FAA prevents ag drones from taking off

Federal regulatory inertia on the commerical use of unmanned aerial vehicles could stiffle innovation as farmers and entrepreneurs find ways to use drones in agriculture.

Our View

The Wright Brothers became the first to fly a fixed-wing, powered aircraft on Dec. 17, 1903.

Their short flight on the sand dunes of Kitty Hawk, N.C., changed the world, and inspired a generation of innovators and entrepreneurs who improved the machine and invented uses Orville and Wilbur had not dreamed.

Lucky for the Wrights and other aviation pioneers, federal regulation of the industry didn’t come until 1926, long after viable aircraft had been developed and their commercial applications had been established.

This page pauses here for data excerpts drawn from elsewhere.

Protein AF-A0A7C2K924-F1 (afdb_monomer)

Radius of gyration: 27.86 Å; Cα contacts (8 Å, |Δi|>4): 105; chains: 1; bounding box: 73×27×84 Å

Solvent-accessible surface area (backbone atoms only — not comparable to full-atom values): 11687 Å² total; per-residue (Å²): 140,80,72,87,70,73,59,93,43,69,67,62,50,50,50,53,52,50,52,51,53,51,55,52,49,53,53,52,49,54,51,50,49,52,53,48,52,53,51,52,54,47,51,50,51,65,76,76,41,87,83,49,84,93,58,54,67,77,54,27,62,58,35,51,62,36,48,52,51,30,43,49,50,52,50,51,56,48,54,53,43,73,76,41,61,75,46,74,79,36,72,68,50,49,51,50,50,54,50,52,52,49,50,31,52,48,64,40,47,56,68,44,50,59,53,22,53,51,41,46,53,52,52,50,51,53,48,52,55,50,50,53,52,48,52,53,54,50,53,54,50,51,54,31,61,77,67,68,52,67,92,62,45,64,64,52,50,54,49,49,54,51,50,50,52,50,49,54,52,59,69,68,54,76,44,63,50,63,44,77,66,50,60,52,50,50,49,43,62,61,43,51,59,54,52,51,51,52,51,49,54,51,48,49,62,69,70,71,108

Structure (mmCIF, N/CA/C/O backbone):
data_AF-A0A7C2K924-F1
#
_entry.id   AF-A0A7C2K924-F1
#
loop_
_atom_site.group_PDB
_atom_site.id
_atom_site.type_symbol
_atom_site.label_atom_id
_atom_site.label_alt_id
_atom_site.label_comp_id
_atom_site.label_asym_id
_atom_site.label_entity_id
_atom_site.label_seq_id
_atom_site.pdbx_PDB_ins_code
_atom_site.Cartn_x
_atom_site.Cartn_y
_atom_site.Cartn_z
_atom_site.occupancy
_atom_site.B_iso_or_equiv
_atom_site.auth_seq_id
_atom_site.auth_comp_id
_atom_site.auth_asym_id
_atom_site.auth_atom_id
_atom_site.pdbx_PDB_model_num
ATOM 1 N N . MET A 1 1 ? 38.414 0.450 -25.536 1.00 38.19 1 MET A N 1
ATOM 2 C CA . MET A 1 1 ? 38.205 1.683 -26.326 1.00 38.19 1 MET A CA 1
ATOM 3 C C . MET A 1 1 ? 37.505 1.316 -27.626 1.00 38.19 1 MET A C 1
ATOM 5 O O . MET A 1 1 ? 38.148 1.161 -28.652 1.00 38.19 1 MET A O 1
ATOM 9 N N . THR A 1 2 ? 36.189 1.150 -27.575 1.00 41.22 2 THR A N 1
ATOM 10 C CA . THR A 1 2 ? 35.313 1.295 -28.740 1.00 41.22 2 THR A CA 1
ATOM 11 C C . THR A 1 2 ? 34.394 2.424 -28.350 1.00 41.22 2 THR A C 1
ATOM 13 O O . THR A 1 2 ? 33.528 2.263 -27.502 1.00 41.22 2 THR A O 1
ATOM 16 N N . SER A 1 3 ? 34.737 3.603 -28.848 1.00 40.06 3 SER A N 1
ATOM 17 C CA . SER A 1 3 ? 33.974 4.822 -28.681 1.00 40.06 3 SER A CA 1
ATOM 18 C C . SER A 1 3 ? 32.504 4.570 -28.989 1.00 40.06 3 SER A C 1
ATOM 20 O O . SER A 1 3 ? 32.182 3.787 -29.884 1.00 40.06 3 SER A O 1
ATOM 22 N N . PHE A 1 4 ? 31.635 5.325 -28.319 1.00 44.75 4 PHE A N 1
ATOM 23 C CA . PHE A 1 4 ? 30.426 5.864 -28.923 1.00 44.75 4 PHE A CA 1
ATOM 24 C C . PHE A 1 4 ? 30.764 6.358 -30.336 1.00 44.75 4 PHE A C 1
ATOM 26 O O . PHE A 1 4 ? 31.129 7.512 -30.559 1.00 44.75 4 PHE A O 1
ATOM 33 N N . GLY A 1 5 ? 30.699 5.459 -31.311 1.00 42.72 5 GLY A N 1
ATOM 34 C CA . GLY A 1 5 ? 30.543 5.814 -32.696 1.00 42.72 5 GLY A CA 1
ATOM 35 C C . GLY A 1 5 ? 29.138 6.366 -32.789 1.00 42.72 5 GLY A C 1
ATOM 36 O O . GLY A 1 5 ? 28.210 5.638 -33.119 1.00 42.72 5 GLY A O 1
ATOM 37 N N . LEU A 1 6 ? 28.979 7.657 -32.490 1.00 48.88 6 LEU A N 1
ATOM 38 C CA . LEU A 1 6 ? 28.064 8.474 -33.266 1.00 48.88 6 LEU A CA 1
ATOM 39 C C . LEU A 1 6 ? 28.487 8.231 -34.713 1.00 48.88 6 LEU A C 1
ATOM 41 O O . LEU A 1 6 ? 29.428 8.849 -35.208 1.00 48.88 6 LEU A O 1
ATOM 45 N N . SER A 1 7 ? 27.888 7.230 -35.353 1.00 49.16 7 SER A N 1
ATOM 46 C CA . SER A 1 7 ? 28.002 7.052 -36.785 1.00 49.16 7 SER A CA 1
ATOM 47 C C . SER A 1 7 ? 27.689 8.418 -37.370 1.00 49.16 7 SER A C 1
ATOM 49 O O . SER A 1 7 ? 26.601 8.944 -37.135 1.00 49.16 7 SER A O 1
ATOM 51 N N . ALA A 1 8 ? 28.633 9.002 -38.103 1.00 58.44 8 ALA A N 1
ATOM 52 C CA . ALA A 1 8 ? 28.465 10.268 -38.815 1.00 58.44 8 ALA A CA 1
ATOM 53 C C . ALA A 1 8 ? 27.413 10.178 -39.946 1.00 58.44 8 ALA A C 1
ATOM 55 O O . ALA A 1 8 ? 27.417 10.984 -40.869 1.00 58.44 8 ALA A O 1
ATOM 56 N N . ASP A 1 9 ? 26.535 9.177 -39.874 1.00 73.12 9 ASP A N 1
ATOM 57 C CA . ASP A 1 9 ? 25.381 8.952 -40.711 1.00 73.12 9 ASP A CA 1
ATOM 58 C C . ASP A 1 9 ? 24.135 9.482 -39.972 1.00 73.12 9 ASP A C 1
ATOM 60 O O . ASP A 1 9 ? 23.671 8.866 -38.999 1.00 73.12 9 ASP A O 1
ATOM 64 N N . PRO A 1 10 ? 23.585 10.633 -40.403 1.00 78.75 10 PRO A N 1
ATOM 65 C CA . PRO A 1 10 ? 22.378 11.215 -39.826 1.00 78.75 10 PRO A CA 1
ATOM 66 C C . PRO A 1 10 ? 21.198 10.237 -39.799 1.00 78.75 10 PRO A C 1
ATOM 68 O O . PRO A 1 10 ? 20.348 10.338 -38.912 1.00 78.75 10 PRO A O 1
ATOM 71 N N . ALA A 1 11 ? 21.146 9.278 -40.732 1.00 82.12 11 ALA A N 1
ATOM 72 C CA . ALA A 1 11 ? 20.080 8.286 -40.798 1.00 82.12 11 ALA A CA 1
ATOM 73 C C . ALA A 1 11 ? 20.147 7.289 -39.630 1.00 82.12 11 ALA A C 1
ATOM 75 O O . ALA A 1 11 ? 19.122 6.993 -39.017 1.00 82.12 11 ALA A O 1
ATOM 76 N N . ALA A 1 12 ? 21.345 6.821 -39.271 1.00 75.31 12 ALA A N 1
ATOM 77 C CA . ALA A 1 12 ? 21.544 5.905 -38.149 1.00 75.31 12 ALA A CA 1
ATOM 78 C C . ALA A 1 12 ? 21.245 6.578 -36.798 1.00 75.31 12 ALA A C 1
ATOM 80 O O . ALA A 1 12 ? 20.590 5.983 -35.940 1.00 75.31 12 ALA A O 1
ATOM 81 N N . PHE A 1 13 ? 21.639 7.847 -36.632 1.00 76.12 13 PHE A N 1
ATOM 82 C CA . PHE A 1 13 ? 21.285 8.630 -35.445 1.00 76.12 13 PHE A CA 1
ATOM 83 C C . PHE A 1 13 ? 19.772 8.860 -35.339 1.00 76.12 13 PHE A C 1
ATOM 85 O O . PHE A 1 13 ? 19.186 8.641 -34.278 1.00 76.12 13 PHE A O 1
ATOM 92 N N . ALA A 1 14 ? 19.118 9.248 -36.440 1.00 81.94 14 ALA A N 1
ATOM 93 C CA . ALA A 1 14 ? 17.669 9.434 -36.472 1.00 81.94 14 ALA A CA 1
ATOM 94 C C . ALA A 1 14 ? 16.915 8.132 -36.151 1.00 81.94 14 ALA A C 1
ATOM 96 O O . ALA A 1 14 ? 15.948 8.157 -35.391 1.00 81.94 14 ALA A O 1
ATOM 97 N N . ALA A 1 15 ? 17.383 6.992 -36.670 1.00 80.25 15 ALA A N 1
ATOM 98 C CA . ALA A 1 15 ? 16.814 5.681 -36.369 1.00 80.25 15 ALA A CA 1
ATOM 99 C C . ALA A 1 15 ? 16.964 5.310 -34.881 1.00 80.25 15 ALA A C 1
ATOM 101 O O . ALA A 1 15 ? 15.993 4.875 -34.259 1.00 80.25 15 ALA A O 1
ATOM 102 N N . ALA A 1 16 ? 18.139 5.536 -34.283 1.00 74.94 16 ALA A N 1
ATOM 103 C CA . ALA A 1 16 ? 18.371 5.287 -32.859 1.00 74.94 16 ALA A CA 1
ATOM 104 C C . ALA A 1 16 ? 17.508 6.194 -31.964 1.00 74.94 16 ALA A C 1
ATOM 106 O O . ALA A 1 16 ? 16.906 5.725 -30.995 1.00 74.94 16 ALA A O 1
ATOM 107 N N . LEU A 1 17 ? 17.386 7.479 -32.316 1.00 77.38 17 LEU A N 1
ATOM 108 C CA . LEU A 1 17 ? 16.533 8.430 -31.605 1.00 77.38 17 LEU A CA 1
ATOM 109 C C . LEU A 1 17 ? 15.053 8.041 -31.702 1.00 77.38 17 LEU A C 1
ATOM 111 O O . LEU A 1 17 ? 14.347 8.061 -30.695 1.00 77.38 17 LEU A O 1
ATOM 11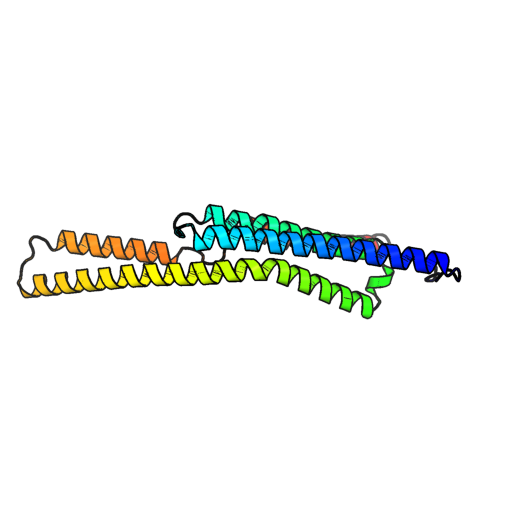5 N N . ALA A 1 18 ? 14.583 7.656 -32.890 1.00 85.44 18 ALA A N 1
ATOM 116 C CA . ALA A 1 18 ? 13.212 7.199 -33.095 1.00 85.44 18 ALA A CA 1
ATOM 117 C C . ALA A 1 18 ? 12.913 5.945 -32.263 1.00 85.44 18 ALA A C 1
ATOM 119 O O . ALA A 1 18 ? 11.905 5.906 -31.559 1.00 85.44 18 ALA A O 1
ATOM 120 N N . GLN A 1 19 ? 13.817 4.961 -32.269 1.00 78.88 19 GLN A N 1
ATOM 121 C CA . GLN A 1 19 ? 13.691 3.751 -31.456 1.00 78.88 19 GLN A CA 1
ATOM 122 C C . GLN A 1 19 ? 13.615 4.073 -29.958 1.00 78.88 19 GLN A C 1
ATOM 124 O O . GLN A 1 19 ? 12.763 3.530 -29.248 1.00 78.88 19 GLN A O 1
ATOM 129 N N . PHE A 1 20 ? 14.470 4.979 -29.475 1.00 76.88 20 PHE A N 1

Sadly, those trying to realize the commercial potential of unmanned aerial vehicles — drones — in agriculture and other industries aren’t as lucky.

Developers had long been working on non-lethal applications for UAVs when Americans generally became aware of drones through their use in the wars in Afghanistan and Iraq.

Armed with the proper instrumentation, drones can complete any number of objectives. They have been used in search-and-rescue missions, to film movies, to follow migrating whales and monitor forest fires. Amazon.com founder Jeff Bezos told “60 Minutes” that his company is working on delivering products with UAVs, and a lakeside tavern in Wisconsin recently used a drone to deliver beer to nearby ice fishing shacks.

UAVs have tremendous potential in agriculture. Among other things, they can be used to monitor crops, take soil samples and other measurements, and help growers make decisions about seeding, chemical applications and irrigation.

Simple drones equipped with cameras and other unsophisticated instruments are available at hobby shops for a few hundred dollars. Commercial models adapted for more sophisticated uses are in production and can costs hundreds of thousands of dollars.

But the innovators and entrepreneurs quickly flew afoul of the Federal Aviation Administration.

It says any commercial use — liberally defined as any use intended to further a for-profit goal — is illegal because it hasn’t yet formulated the controlling regulations.

In 2012, the agency fined a drone operator $10,000 for making a paid promotional video and flying the UAV in an unsafe manner.

In March, an administrative judge threw out the fine because FAA’s jurisdiction doesn’t apply to model aircraft and the agency hasn’t established regulations for UAVs.

The FAA has appealed the decision.

Some drone advocates say it’s unlikely the FAA would fine a grower operating in his own field. At best, commercial operators are in a gray regulatory area.

No one would argue that some level of oversight is needed to keep the airways and public safe. We, along with UAV advocates, legitimately question the pace.

The administration is under mandate from Congress to finish rules regulating UAVs, and promises to have drones “fully integrated” into its regulation of U.S. airspace by the end of next year.

The FAA says it’s “moving steadily.” So are glaciers. But as is nearly always the case, the technology advances in leaps and bounds.

Despite bureaucratic inertia, dreams still take flight.